:: Exercise materials ::

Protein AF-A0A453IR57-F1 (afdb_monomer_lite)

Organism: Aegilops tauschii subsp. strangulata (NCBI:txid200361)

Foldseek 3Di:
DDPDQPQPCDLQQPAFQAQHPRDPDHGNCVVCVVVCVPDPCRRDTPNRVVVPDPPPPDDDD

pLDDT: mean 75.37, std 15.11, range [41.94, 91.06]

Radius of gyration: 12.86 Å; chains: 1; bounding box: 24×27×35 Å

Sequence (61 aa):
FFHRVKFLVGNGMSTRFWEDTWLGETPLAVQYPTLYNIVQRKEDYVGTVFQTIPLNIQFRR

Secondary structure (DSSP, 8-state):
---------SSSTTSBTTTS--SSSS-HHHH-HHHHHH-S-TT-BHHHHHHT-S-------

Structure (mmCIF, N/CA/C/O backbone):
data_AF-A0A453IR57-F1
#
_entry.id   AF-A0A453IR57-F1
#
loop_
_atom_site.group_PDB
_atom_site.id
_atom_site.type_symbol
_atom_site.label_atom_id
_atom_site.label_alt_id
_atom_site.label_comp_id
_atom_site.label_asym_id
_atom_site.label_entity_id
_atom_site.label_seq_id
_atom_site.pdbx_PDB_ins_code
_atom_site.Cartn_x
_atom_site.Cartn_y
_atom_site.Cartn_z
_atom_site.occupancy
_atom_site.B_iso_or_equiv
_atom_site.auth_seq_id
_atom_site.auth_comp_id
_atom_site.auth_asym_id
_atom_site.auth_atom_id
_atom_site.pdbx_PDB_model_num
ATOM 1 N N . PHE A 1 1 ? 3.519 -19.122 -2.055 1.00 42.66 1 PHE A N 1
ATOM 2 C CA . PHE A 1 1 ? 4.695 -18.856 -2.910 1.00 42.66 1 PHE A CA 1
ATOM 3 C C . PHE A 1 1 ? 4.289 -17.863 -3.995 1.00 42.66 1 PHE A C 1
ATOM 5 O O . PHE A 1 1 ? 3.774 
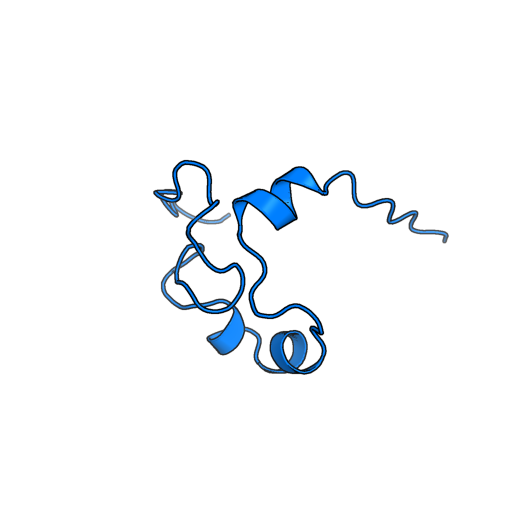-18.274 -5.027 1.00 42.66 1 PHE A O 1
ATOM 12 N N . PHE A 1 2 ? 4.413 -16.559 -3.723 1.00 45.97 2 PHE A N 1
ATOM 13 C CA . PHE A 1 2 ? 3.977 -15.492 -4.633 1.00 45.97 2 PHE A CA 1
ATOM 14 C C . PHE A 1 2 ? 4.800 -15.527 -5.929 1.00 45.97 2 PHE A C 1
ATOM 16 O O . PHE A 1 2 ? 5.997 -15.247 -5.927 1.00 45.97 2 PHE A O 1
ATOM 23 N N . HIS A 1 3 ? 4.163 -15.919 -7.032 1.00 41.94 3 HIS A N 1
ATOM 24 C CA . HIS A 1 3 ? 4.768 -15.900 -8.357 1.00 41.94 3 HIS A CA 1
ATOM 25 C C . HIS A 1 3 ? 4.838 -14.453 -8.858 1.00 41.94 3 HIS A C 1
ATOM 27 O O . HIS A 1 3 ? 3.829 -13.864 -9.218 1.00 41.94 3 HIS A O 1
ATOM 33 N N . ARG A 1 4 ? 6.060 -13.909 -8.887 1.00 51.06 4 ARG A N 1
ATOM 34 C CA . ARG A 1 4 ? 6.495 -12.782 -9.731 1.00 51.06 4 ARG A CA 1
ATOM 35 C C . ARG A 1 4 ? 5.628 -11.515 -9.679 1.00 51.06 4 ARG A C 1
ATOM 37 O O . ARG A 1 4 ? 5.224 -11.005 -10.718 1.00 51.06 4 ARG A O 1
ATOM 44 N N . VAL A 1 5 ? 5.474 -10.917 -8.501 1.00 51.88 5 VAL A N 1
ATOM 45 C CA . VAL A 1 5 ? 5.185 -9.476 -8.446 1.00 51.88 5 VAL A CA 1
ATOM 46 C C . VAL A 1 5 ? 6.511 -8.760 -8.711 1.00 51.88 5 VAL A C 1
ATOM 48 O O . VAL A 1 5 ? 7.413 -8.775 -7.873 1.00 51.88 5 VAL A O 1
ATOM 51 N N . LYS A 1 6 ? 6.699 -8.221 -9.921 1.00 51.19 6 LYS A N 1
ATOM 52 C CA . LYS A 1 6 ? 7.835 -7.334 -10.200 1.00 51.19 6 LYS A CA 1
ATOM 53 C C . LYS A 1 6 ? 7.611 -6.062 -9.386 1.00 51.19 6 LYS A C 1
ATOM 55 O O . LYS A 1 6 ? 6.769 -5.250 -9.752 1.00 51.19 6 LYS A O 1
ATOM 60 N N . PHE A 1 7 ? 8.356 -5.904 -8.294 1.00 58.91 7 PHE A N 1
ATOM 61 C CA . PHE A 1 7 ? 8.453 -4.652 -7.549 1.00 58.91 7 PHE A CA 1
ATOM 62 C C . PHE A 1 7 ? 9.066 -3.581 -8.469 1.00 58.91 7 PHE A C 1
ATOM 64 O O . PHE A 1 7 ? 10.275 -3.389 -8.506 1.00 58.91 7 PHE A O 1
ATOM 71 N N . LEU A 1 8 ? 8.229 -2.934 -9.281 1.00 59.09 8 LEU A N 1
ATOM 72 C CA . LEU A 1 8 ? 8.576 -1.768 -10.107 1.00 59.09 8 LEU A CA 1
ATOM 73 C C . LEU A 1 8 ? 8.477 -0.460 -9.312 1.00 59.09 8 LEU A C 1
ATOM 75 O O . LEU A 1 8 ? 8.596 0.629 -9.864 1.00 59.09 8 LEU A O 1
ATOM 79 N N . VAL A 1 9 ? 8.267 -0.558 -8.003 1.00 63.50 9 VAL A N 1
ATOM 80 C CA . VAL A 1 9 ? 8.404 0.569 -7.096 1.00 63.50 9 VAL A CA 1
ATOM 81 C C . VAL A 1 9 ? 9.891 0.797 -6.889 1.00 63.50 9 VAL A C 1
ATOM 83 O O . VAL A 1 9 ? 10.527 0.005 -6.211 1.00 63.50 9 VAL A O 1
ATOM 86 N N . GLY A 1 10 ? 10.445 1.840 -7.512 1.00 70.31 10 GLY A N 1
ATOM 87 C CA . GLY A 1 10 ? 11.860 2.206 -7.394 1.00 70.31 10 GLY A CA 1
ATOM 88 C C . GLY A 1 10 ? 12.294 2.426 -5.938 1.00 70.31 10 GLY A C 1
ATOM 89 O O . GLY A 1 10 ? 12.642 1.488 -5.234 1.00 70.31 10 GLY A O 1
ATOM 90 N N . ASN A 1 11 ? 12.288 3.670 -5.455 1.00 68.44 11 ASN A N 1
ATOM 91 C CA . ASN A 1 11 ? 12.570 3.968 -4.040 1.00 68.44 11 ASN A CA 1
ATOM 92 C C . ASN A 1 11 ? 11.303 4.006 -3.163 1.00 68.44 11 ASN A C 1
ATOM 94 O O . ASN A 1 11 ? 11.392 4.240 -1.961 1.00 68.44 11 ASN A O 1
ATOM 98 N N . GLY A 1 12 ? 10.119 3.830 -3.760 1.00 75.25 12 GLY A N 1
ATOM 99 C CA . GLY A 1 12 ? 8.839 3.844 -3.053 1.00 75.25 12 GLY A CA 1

:::
:: Exercise materials ::

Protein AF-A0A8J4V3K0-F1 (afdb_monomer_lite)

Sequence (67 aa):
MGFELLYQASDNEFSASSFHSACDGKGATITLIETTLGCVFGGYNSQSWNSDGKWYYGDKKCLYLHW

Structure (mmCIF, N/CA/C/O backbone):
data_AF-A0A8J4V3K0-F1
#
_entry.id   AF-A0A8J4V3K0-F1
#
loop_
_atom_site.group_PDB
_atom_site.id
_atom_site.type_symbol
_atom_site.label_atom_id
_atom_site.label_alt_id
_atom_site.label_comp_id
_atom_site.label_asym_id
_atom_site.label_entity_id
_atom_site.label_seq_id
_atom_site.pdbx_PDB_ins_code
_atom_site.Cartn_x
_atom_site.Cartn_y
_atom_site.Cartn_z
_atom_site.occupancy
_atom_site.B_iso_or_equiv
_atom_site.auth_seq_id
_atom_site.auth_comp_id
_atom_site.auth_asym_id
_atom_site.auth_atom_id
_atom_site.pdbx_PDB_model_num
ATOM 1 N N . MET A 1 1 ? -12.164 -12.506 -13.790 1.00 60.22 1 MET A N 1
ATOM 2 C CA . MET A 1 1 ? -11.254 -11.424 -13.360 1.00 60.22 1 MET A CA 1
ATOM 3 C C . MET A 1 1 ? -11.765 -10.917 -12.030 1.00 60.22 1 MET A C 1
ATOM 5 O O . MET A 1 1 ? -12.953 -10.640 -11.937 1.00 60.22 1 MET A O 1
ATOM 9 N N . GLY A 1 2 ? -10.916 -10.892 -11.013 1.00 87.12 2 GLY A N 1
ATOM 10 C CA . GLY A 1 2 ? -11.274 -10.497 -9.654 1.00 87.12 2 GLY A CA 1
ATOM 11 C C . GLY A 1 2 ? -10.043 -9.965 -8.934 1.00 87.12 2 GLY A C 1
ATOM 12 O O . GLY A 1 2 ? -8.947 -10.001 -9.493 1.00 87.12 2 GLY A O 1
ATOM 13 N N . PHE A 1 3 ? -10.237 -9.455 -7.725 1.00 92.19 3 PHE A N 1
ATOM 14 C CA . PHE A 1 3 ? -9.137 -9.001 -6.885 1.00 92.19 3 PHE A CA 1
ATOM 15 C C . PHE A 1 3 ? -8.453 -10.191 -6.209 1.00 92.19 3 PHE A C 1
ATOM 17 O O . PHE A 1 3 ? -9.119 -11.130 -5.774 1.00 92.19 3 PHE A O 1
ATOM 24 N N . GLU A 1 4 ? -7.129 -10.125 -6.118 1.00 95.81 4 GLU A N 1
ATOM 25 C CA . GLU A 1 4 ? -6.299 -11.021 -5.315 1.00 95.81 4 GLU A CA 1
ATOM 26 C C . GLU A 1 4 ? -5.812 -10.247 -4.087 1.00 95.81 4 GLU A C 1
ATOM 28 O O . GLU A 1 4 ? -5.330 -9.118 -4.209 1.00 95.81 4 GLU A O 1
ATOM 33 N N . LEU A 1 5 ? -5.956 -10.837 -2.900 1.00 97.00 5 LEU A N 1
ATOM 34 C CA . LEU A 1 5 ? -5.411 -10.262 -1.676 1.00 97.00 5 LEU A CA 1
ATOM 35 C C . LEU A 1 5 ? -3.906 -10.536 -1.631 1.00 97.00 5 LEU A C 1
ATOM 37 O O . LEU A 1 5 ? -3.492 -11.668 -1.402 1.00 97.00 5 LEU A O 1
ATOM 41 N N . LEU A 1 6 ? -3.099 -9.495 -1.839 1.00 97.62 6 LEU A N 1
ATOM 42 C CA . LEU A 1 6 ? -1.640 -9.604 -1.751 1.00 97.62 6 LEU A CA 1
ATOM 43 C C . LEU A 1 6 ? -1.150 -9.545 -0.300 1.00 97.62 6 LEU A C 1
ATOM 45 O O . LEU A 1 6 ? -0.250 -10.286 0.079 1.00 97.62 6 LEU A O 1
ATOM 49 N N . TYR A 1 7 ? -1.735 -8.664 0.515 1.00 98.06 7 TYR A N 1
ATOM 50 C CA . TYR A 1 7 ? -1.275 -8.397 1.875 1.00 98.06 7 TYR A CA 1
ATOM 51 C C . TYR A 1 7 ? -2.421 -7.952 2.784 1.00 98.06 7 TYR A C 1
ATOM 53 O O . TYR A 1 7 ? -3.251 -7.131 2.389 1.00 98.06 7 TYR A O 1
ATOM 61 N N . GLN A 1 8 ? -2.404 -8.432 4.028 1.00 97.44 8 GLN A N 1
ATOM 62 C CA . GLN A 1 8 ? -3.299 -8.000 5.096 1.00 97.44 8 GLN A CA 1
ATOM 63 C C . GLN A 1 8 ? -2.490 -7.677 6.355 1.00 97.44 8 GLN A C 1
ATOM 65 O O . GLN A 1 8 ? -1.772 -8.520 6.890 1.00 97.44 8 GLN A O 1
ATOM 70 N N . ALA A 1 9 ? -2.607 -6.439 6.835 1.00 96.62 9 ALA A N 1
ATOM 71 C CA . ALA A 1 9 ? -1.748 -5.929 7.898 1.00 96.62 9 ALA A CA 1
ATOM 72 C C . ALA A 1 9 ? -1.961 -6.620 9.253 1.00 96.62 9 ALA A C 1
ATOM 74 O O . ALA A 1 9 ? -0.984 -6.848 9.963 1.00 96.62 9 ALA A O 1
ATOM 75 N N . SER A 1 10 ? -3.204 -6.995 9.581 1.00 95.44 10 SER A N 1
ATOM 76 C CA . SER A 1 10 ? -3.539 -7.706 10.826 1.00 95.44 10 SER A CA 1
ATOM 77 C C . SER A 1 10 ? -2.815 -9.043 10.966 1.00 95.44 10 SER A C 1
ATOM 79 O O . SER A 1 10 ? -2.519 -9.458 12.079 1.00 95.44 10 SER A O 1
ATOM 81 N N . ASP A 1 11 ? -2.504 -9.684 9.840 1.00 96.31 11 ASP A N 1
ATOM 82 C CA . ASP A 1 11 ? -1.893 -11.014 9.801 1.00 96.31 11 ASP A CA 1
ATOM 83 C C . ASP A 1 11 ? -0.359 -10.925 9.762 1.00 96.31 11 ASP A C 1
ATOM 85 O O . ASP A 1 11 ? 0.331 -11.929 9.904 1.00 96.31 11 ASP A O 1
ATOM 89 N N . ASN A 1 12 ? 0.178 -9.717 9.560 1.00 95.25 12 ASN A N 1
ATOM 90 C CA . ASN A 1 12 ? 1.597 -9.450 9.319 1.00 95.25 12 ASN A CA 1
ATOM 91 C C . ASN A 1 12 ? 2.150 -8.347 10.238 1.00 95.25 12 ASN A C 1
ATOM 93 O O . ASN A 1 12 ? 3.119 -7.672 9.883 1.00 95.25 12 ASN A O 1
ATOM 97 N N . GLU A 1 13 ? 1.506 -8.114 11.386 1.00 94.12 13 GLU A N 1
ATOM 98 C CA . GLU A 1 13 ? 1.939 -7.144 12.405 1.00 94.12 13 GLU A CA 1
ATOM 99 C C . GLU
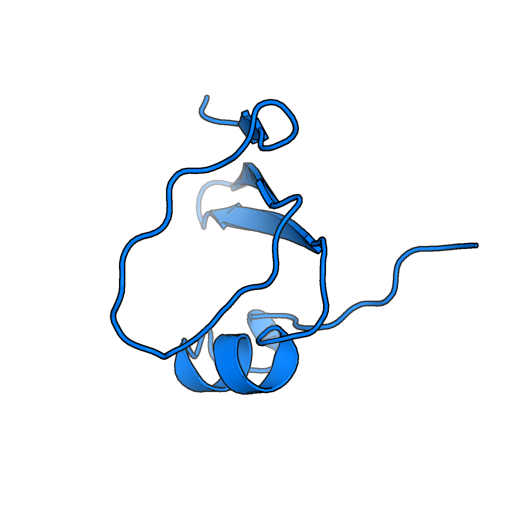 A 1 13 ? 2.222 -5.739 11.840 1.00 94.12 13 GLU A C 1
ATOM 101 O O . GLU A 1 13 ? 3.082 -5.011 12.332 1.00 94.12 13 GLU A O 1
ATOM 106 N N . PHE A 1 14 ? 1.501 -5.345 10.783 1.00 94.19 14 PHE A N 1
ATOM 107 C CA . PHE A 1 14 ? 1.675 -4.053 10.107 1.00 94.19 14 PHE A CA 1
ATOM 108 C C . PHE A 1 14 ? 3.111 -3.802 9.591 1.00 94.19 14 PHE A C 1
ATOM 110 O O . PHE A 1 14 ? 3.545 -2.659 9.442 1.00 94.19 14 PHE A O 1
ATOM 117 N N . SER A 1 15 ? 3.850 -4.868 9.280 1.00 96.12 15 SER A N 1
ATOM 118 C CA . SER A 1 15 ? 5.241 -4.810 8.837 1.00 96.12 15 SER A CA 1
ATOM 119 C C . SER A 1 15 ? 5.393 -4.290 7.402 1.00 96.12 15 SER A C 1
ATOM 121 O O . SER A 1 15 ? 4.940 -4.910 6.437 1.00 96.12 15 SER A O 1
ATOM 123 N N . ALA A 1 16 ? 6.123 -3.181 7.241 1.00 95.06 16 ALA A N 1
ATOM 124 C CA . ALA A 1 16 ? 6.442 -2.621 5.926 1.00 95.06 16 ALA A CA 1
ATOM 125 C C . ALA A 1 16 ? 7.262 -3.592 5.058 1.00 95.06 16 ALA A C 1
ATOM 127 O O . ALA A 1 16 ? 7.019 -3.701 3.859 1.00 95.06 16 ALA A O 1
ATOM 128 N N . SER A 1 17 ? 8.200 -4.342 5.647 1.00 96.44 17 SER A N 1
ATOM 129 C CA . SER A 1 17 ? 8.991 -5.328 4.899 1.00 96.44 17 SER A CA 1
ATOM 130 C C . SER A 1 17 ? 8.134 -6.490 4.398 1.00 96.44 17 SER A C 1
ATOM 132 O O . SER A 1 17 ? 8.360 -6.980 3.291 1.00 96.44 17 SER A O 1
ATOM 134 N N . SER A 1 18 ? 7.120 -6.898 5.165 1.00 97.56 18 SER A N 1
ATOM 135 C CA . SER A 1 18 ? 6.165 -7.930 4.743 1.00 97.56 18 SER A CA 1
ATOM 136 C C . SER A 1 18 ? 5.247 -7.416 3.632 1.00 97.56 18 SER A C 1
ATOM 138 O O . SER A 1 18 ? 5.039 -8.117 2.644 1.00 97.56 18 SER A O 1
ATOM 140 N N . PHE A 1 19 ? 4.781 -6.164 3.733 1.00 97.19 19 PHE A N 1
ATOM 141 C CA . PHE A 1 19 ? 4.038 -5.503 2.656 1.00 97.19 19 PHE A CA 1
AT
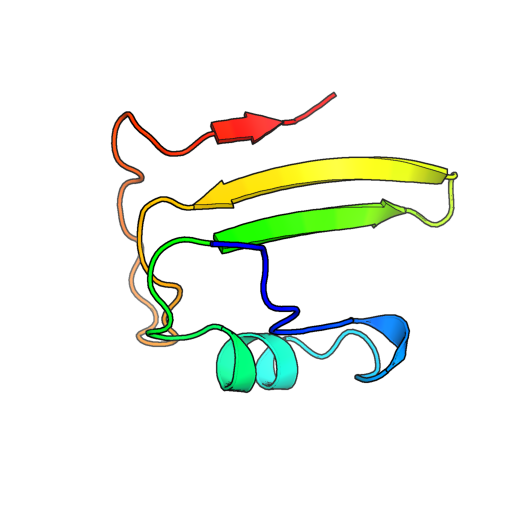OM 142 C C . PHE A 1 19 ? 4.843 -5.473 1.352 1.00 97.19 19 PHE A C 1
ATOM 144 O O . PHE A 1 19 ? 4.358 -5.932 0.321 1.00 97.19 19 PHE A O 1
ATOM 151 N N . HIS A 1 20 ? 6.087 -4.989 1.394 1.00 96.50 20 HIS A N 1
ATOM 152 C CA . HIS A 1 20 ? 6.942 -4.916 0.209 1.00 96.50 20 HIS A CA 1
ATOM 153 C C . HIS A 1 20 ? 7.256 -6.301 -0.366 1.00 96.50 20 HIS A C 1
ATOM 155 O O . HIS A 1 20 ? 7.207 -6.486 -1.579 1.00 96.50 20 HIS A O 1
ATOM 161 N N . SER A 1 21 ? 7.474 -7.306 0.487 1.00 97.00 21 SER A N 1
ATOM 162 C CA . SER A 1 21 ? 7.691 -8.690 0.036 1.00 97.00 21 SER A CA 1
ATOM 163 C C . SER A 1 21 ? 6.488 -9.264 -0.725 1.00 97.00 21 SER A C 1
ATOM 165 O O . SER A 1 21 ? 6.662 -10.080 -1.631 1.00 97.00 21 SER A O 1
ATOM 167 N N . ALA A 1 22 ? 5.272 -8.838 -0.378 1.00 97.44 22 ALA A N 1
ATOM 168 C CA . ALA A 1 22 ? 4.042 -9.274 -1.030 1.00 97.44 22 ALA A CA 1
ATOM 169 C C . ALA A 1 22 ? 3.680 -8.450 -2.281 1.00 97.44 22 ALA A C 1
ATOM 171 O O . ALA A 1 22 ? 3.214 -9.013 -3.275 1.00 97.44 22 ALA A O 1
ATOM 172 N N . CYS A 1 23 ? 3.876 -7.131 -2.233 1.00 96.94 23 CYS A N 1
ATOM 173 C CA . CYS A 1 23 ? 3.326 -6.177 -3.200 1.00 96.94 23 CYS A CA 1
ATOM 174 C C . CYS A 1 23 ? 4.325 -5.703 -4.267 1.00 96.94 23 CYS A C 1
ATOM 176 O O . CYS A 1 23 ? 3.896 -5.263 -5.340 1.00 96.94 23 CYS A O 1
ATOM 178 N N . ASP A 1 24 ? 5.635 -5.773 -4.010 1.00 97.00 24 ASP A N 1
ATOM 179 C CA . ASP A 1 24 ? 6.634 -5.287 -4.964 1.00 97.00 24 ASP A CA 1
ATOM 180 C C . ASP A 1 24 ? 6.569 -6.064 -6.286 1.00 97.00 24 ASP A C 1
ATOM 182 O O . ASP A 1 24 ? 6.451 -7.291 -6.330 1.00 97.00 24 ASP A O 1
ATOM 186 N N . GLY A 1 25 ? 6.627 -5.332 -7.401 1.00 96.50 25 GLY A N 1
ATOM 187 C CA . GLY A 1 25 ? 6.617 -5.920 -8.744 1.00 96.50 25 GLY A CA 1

:::

**What is required**
From the records above, reproduce exactly the lines from the one with "ATOM 117 N N" to the one with "ATOM 135 C CA", both included, and no others.

**Answer to this exercise**
ATOM 117 N N . SER A 1 15 ? 3.850 -4.868 9.280 1.00 96.12 15 SER A N 1
ATOM 118 C CA . SER A 1 15 ? 5.241 -4.810 8.837 1.00 96.12 15 SER A CA 1
ATOM 119 C C . SER A 1 15 ? 5.393 -4.290 7.402 1.00 96.12 15 SER A C 1
ATOM 121 O O . SER A 1 15 ? 4.940 -4.910 6.437 1.00 96.12 15 SER A O 1
ATOM 123 N N . ALA A 1 16 ? 6.123 -3.181 7.241 1.00 95.06 16 ALA A N 1
ATOM 124 C CA . ALA A 1 16 ? 6.442 -2.621 5.926 1.00 95.06 16 ALA A CA 1
ATOM 125 C C . ALA A 1 16 ? 7.262 -3.592 5.058 1.00 95.06 16 ALA A C 1
ATOM 127 O O . ALA A 1 16 ? 7.019 -3.701 3.859 1.00 95.06 16 ALA A O 1
ATOM 128 N N . SER A 1 17 ? 8.200 -4.342 5.647 1.00 96.44 17 SER A N 1
ATOM 129 C CA . SER A 1 17 ? 8.991 -5.328 4.899 1.00 96.44 17 SER A CA 1
ATOM 130 C C . SER A 1 17 ? 8.134 -6.490 4.398 1.00 96.44 17 SER A C 1
ATOM 132 O O . SER A 1 17 ? 8.360 -6.980 3.291 1.00 96.44 17 SER A O 1
ATOM 134 N N . SER A 1 18 ? 7.120 -6.898 5.165 1.00 97.56 18 SER A N 1
ATOM 135 C CA . SER A 1 18 ? 6.165 -7.930 4.743 1.00 97.56 18 SER A CA 1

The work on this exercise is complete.